Introductory Corporate Finance: Financial Statement Analysis - Statement of Cash, Flows Operating Investing Financing Activities Free Cash Flow

By Fatskills Exam Guides Team — the exam nerds behind 28,500+ quizzes and 2.1M practice questions across 500+ global exams.

⏱️ ~4 min read

What This Is

The Statement of Cash Flows (SCF) is a financial statement that reports a company's inflows and outflows of cash over a specific period. It's essential in corporate finance as it helps investors, creditors, and analysts assess a company's liquidity, solvency, and ability to generate cash. For instance, Tesla's SCF for 2022 shows a net cash inflow of $11.4 billion, primarily driven by its operating activities.

Key Formulas & Models

  • Operating Cash Flow (OCF) = EBIT + Depreciation - Taxes - Change in Working Capital: OCF measures a company's ability to generate cash from its core operations. EBIT is earnings before interest and taxes, depreciation is non-cash expense, taxes are cash outflows, and change in working capital represents the difference between cash inflows and outflows from accounts receivable, inventory, and accounts payable.
  • Investing Cash Flow (ICF) = Capital Expenditures - Proceeds from Sale of Assets: ICF measures a company's investment in assets, such as property, plant, and equipment (PP&E).
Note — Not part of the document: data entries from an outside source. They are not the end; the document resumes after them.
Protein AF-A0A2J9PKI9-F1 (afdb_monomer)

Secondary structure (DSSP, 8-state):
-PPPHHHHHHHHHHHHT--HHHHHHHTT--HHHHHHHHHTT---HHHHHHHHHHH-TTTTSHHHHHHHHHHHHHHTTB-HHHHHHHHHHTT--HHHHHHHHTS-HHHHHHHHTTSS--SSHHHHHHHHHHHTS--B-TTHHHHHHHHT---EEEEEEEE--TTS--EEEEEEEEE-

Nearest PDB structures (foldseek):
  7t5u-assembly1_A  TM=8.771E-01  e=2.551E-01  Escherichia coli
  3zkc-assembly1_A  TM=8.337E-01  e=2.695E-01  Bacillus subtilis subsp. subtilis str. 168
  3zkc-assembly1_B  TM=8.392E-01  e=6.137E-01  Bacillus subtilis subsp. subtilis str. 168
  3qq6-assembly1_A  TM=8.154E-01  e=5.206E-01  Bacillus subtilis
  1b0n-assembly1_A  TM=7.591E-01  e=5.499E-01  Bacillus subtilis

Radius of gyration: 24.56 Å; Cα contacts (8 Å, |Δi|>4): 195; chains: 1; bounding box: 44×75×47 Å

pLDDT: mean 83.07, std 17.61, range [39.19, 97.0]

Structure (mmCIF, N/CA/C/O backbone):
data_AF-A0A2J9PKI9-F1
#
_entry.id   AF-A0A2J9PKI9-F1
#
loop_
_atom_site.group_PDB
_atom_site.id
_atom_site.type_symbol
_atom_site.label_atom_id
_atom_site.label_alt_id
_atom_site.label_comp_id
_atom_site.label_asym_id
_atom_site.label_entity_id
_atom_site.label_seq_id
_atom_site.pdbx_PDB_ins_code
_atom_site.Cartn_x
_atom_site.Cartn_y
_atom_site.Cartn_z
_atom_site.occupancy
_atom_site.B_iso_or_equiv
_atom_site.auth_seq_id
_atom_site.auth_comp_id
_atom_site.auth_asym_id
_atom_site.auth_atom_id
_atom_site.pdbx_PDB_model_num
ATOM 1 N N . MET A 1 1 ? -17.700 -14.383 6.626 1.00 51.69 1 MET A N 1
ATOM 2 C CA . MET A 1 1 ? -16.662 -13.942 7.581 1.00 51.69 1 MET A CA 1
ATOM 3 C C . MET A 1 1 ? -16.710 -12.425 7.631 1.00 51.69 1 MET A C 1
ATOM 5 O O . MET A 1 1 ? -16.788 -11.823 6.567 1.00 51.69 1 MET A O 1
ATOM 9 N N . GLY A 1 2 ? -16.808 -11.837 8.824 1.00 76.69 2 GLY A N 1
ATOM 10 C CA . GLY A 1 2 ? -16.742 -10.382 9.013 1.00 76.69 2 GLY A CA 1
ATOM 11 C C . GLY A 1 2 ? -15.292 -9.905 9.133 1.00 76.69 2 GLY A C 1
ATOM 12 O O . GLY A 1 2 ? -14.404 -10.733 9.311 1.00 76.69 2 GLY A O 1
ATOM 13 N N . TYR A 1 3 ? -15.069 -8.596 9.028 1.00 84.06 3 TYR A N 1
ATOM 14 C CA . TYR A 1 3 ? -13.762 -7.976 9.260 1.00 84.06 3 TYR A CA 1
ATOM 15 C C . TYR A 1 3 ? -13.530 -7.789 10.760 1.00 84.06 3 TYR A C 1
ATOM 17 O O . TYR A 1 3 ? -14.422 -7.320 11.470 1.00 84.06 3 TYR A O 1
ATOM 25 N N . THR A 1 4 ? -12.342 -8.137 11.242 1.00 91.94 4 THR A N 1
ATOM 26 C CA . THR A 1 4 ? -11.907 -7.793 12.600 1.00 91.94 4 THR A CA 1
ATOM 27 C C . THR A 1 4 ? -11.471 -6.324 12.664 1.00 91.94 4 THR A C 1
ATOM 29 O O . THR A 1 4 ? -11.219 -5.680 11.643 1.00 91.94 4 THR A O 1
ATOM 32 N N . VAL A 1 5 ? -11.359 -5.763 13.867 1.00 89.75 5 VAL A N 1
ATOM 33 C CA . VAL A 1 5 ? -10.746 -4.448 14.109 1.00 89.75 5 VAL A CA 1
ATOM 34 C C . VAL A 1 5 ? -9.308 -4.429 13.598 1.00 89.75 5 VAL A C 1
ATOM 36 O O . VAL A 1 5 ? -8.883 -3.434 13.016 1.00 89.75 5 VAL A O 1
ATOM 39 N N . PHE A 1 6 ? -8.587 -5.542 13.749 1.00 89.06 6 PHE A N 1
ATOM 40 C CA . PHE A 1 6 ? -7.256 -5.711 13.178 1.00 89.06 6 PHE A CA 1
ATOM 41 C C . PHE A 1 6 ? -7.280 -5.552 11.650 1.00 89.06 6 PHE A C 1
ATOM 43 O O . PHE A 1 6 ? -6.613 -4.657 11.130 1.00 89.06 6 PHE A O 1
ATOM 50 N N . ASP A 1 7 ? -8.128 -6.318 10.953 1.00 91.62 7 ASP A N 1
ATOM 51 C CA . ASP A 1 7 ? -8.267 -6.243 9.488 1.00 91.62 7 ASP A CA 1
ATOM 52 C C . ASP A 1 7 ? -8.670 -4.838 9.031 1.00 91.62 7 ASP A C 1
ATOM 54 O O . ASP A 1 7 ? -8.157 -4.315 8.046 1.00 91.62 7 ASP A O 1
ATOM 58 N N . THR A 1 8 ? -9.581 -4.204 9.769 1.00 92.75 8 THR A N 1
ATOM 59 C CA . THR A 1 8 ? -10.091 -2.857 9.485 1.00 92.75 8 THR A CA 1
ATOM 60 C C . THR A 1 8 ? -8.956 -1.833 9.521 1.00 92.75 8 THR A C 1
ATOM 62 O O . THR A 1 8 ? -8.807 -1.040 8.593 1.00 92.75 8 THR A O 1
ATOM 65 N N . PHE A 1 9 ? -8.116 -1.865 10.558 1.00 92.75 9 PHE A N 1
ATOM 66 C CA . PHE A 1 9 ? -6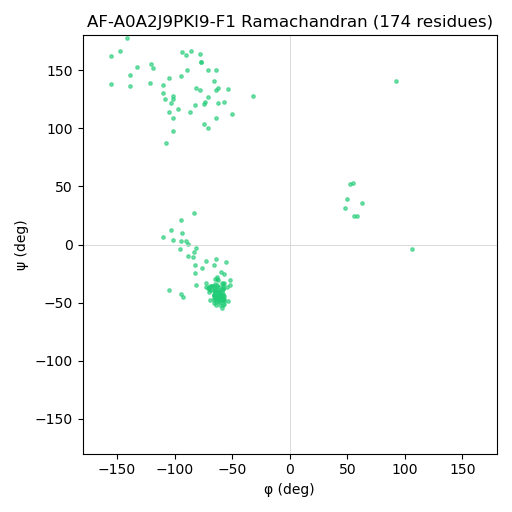.964 -0.973 10.663 1.00 92.75 9 PHE A CA 1
ATOM 67 C C . PHE A 1 9 ? -5.875 -1.275 9.639 1.00 92.75 9 PHE A C 1
ATOM 69 O O . PHE A 1 9 ? -5.214 -0.348 9.179 1.00 92.75 9 PHE A O 1
ATOM 76 N N . ASP A 1 10 ? -5.639 -2.536 9.296 1.00 93.12 10 ASP A N 1
ATOM 77 C CA . ASP A 1 10 ? -4.633 -2.896 8.296 1.00 93.12 10 ASP A CA 1
ATOM 78 C C . ASP A 1 10 ? -5.071 -2.469 6.893 1.00 93.12 10 ASP A C 1
ATOM 80 O O . ASP A 1 10 ? -4.292 -1.868 6.152 1.00 93.12 10 ASP A O 1
ATOM 84 N N . LEU A 1 11 ? -6.351 -2.652 6.568 1.00 95.19 11 LEU A N 1
ATOM 85 C CA . LEU A 1 11 ? -6.953 -2.127 5.347 1.00 95.19 11 LEU A CA 1
ATOM 86 C C . LEU A 1 11 ? -6.908 -0.600 5.292 1.00 95.19 11 LEU A C 1
ATOM 88 O O . LEU A 1 11 ? -6.611 -0.047 4.230 1.00 95.19 11 LEU A O 1
ATOM 92 N N . LEU A 1 12 ? -7.171 0.080 6.411 1.00 94.31 12 LEU A N 1
ATOM 93 C CA . LEU A 1 12 ? -7.096 1.537 6.503 1.00 94.31 12 LEU A CA 1
ATOM 94 C C . LEU A 1 12 ? -5.657 2.028 6.277 1.00 94.31 12 LEU A C 1
ATOM 96 O O . LEU A 1 12 ? -5.419 2.846 5.391 1.00 94.31 12 LEU A O 1
ATOM 100 N N . GLN A 1 13 ? -4.692 1.469 7.011 1.00 94.88 13 GLN A N 1
ATOM 101 C CA . GLN A 1 13 ? -3.264 1.766 6.859 1.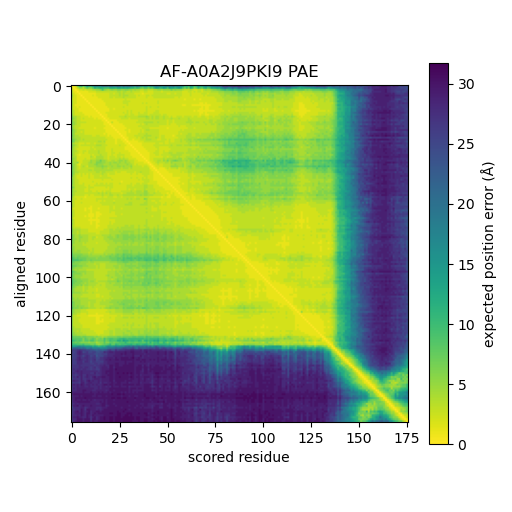00 94.88 13 GLN A CA 1
ATOM 102 C C . GLN A 1 13 ? -2.804 1.583 5.408 1.00 94.88 13 GLN A C 1
ATOM 104 O O . GLN A 1 13 ? -2.216 2.489 4.816 1.00 94.88 13 GLN A O 1
ATOM 109 N N . PHE A 1 14 ? -3.160 0.455 4.791 1.00 96.38 14 PHE A N 1
ATOM 110 C CA . PHE A 1 14 ? -2.852 0.181 3.391 1.00 96.38 14 PHE A CA 1
ATOM 111 C C . PHE A 1 14 ? -3.495 1.193 2.428 1.00 96.38 14 PHE A C 1
ATOM 113 O O . PHE A 1 14 ? -2.861 1.635 1.468 1.00 96.38 14 PHE A O 1
ATOM 120 N N . ASN A 1 15 ? -4.759 1.563 2.649 1.00 96.19 15 ASN A N 1
ATOM 121 C CA . ASN A 1 15 ? -5.494 2.439 1.734 1.00 96.19 15 ASN A CA 1
ATOM 122 C C . ASN A 1 15 ? -4.979 3.872 1.742 1.00 96.19 15 ASN A C 1
ATOM 124 O O . ASN A 1 15 ? -4.920 4.500 0.688 1.00 96.19 15 ASN A O 1
ATOM 128 N N . TYR A 1 16 ? -4.606 4.369 2.915 1.00 94.56 16 TYR A N 1
ATOM 129 C CA . TYR A 1 16 ? -4.114 5.732 3.078 1.00 94.56 16 TYR A CA 1
ATOM 130 C C . TYR A 1 16 ? -2.583 5.814 3.042 1.00 94.56 16 TYR A C 1
ATOM 132 O O . TYR A 1 16 ? -2.039 6.913 3.043 1.00 94.56 16 TYR A O 1
ATOM 140 N N . GLY A 1 17 ? -1.886 4.675 2.952 1.00 93.69 17 GLY A N 1
ATOM 141 C CA . GLY A 1 17 ? -0.424 4.628 2.952 1.00 93.69 17 GLY A CA 1
ATOM 142 C C . GLY A 1 17 ? 0.172 5.162 4.251 1.00 93.69 17 GLY A C 1
ATOM 143 O O . GLY A 1 17 ? 1.201 5.829 4.210 1.00 93.69 17 GLY A O 1
ATOM 144 N N . VAL A 1 18 ? -0.504 4.898 5.371 1.00 94.44 18 VAL A N 1
ATOM 145 C CA . VAL A 1 18 ? -0.140 5.377 6.708 1.00 94.44 18 VAL A CA 1
ATOM 146 C C . VAL A 1 18 ? 0.103 4.213 7.657 1.00 94.44 18 VAL A C 1
ATOM 148 O O . VAL A 1 18 ? -0.442 3.125 7.492 1.00 94.44 18 VAL A O 1
ATOM 151 N N . THR A 1 19 ? 0.890 4.453 8.691 1.00 92.50 19 THR A N 1
ATOM 152 C CA . THR A 1 19 ? 1.113 3.537 9.810 1.00 92.50 19 THR A CA 1
ATOM 153 C C . THR A 1 19 ? 0.109 3.782 10.937 1.00 92.50 19 THR A C 1
ATOM 155 O O . THR A 1 19 ? -0.499 4.848 11.044 1.00 92.50 19 THR A O 1
ATOM 158 N N . GLY A 1 20 ? -0.032 2.824 11.855 1.00 89.75 20 GLY A N 1
ATOM 159 C CA . GLY A 1 20 ? -0.831 3.015 13.071 1.00 89.75 20 GLY A CA 1
ATOM 160 C C . GLY A 1 20 ? -0.371 4.206 13.926 1.00 89.75 20 GLY A C 1
ATOM 161 O O . GLY A 1 20 ? -1.203 4.885 14.524 1.00 89.75 20 GLY A O 1
ATOM 162 N N . ALA A 1 21 ? 0.931 4.506 13.944 1.00 91.44 21 ALA A N 1
ATOM 163 C CA . ALA A 1 21 ? 1.472 5.681 14.630 1.00 91.44 21 ALA A CA 1
ATOM 164 C C . ALA A 1 21 ? 1.027 6.993 13.961 1.00 91.44 21 ALA A C 1
ATOM 166 O O . ALA A 1 21 ? 0.674 7.954 14.641 1.00 91.44 21 ALA A O 1
ATOM 167 N N . GLU A 1 22 ? 0.983 7.027 12.629 1.00 93.50 22 GLU A N 1
ATOM 168 C CA . GLU A 1 22 ? 0.482 8.184 11.882 1.00 93.50 22 GLU A CA 1
ATOM 169 C C . GLU A 1 22 ? -1.026 8.364 12.049 1.00 93.50 22 GLU A C 1
ATOM 171 O O . GLU A 1 22 ? -1.465 9.494 12.233 1.00 93.50 22 GLU A O 1
ATOM 176 N N . ILE A 1 23 ? -1.806 7.277 12.076 1.00 92.31 23 ILE A N 1
ATOM 177 C CA . ILE A 1 23 ? -3.238 7.326 12.418 1.00 92.31 23 ILE A CA 1
ATOM 178 C C . ILE A 1 23 ? -3.420 7.936 13.811 1.00 92.31 23 ILE A C 1
ATOM 180 O O . ILE A 1 23 ? -4.238 8.834 13.988 1.00 92.31 23 ILE A O 1
ATOM 184 N N . SER A 1 24 ? -2.636 7.478 14.792 1.00 92.50 24 SER A N 1
ATOM 185 C CA . SER A 1 24 ? -2.659 8.007 16.160 1.00 92.50 24 SER A CA 1
ATOM 186 C C . SER A 1 24 ? -2.355 9.505 16.197 1.00 92.50 24 SER A C 1
ATOM 188 O O . SER A 1 24 ? -3.088 10.259 16.834 1.00 92.50 24 SER A O 1
ATOM 190 N N . LYS A 1 25 ? -1.339 9.948 15.450 1.00 94.00 25 LYS A N 1
ATOM 191 C CA . LYS A 1 25 ? -0.975 11.363 15.334 1.00 94.00 25 LYS A CA 1
ATOM 192 C C . LYS A 1 25 ? -2.055 12.197 14.635 1.00 94.00 25 LYS A C 1
ATOM 194 O O . LYS A 1 25 ? -2.345 13.298 15.082 1.00 94.00 25 LYS A O 1
ATOM 199 N N . GLN A 1 26 ? -2.638 11.701 13.544 1.00 92.44 26 GLN A N 1
ATOM 200 C CA . GLN A 1 26 ? -3.657 12.423 12.772 1.00 92.44 26 GLN A CA 1
ATOM 201 C C . GLN A 1 26 ? -4.985 12.535 13.526 1.00 92.44 26 GLN A C 1
ATOM 203 O O . GLN A 1 26 ? -5.660 13.554 13.425 1.00 92.44 26 GLN A O 1
ATOM 208 N N . ALA A 1 27 ? -5.353 11.497 14.281 1.00 90.56 27 ALA A N 1
ATOM 209 C CA . ALA A 1 27 ? -6.584 11.457 15.063 1.00 90.56 27 ALA A CA 1
ATOM 210 C C . ALA A 1 27 ? -6.441 12.043 16.480 1.00 90.56 27 ALA A C 1
ATOM 212 O O . ALA A 1 27 ? -7.426 12.042 17.214 1.00 90.56 27 ALA A O 1
ATOM 213 N N . ASP A 1 28 ? -5.252 12.536 16.851 1.00 92.75 28 ASP A N 1
ATOM 214 C CA . ASP A 1 28 ? -4.931 13.102 18.170 1.00 92.75 28 ASP A CA 1
ATOM 215 C C . ASP A 1 28 ? -5.300 12.164 19.336 1.00 92.75 28 ASP A C 1
ATOM 217 O O . ASP A 1 28 ? -6.030 12.504 20.266 1.00 92.75 28 ASP A O 1
ATOM 221 N N . ILE A 1 29 ? -4.833 10.915 19.246 1.00 92.62 29 ILE A N 1
ATOM 222 C CA . ILE A 1 29 ? -5.099 9.861 20.235 1.00 92.62 29 ILE A CA 1
ATOM 223 C C . ILE A 1 29 ? -3.818 9.115 20.616 1.00 92.62 29 ILE A C 1
ATOM 225 O O . ILE A 1 29 ? -2.924 8.969 19.780 1.00 92.62 29 ILE A O 1
ATOM 229 N N . PRO A 1 30 ? -3.728 8.544 21.829 1.00 93.00 30 PRO A N 1
ATOM 230 C CA . PRO A 1 30 ? -2.612 7.679 22.200 1.00 93.00 30 PRO A CA 1
ATOM 231 C C . PRO A 1 30 ? -2.539 6.424 21.323 1.00 93.00 30 PRO A C 1
ATOM 233 O O . PRO A 1 30 ? -3.541 5.731 21.131 1.00 93.00 30 PRO A O 1
ATOM 236 N N . TYR A 1 31 ? -1.340 6.066 20.854 1.00 92.00 31 TYR A N 1
ATOM 237 C CA . TYR A 1 31 ? -1.133 4.855 20.049 1.00 92.00 31 TYR A CA 1
ATOM 238 C C . TYR A 1 31 ? -1.574 3.574 20.776 1.00 92.00 31 TYR A C 1
ATOM 240 O O . TYR A 1 31 ? -2.139 2.674 20.153 1.00 92.00 31 TYR A O 1
ATOM 248 N N . GLN A 1 32 ? -1.413 3.516 22.105 1.00 91.62 32 GLN A N 1
ATOM 249 C CA . GLN A 1 32 ? -1.902 2.416 22.941 1.00 91.62 32 GLN A CA 1
ATOM 250 C C . GLN A 1 32 ? -3.388 2.126 22.712 1.00 91.62 32 GLN A C 1
ATOM 252 O O . GLN A 1 32 ? -3.783 0.968 22.727 1.00 91.62 32 GLN A O 1
ATOM 257 N N . TRP A 1 33 ? -4.219 3.136 22.440 1.00 91.00 33 TRP A N 1
ATOM 258 C CA . TRP A 1 33 ? -5.645 2.907 22.198 1.00 91.00 33 TRP A CA 1
ATOM 259 C C . TRP A 1 33 ? -5.885 2.105 20.919 1.00 91.00 33 TRP A C 1
ATOM 261 O O . TRP A 1 33 ? -6.780 1.260 20.889 1.00 91.00 33 TRP A O 1
ATOM 271 N N . ILE A 1 34 ? -5.073 2.325 19.881 1.00 89.44 34 ILE A N 1
ATOM 272 C CA . ILE A 1 34 ? -5.110 1.536 18.645 1.00 89.44 34 ILE A CA 1
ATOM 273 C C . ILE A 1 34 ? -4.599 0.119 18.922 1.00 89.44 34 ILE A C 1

Capital expenditures are cash outflows, while proceeds from sale of assets are cash inflows.
  • Financing Cash Flow (FCF) = Net Borrowings - Dividends - Repurchase of Shares: FCF measures a company's financing activities, including borrowing, dividend payments, and share repurchases.
  • Free Cash Flow (FCF) = OCF - Capital Expenditures: FCF measures a company's ability to generate cash after investing in its assets.
  • Sustainable Growth Rate (SGR) = ROE x (1 - Retention Ratio): SGR measures a company's ability to sustain its growth rate over time. ROE is return on equity, and retention ratio is the percentage of earnings retained by the company.
  • Degree of Operating Leverage (DOL) = (Q(P - V) / (Q(P - V) - F)): DOL measures a company's sensitivity to changes in sales. Q is quantity sold, P is price per unit, V is variable cost per unit, and F is fixed cost.
  • Weighted Average Cost of Capital (WACC) = wd × rd(1 - T) + wps × rps + we × re: WACC is the discount rate used to evaluate investment opportunities. wd is the weight of debt, rd is the cost of debt, T is the tax rate, wps is the weight of preferred stock, rps is the cost of preferred stock, and we is the weight of equity, re is the cost of equity.

Step-by-Step Calculation

  1. Calculate Operating Cash Flow (OCF):
    • Start with EBIT
    • Add depreciation
    • Subtract taxes
    • Subtract change in working capital
  2. Calculate Investing Cash Flow (ICF):
    • Calculate capital expenditures
    • Subtract proceeds from sale of assets
  3. Calculate Financing Cash Flow (FCF):
    • Calculate net borrowings
    • Subtract dividends
    • Subtract repurchase of shares
  4. Calculate Free Cash Flow (FCF):
    • Calculate OCF
    • Subtract capital expenditures
  5. Calculate Sustainable Growth Rate (SGR):
    • Calculate ROE
    • Calculate retention ratio
    • Multiply ROE by (1 - retention ratio)

Common Mistakes

  • Mistake: Using book value instead of market value for WACC.
    • Correction: Use market value for WACC, as it reflects the current market price of the company's securities.
  • Mistake: Ignoring flotation costs when calculating WACC.
    • Correction: Include flotation costs in the WACC calculation, as they represent the costs of issuing new securities.
  • Mistake: Confusing sunk cost with opportunity cost.
    • Correction: Sunk cost is a cost that has already been incurred, while opportunity cost is the cost of choosing one option over another.

Exam / CFA Tips

  • Tip: Be able to distinguish between M&M Proposition I (no taxes) and M&M Proposition II (with taxes).
  • Tip: Understand the difference between IRR and NPV ranking.
  • Tip: Be able to explain the concept of dividend irrelevance and bird-in-hand.

Quick Practice Problem

A company has EBIT of $10M, interest of $2M, tax rate of 25%, and change in working capital of $3M. Calculate Operating Cash Flow (OCF).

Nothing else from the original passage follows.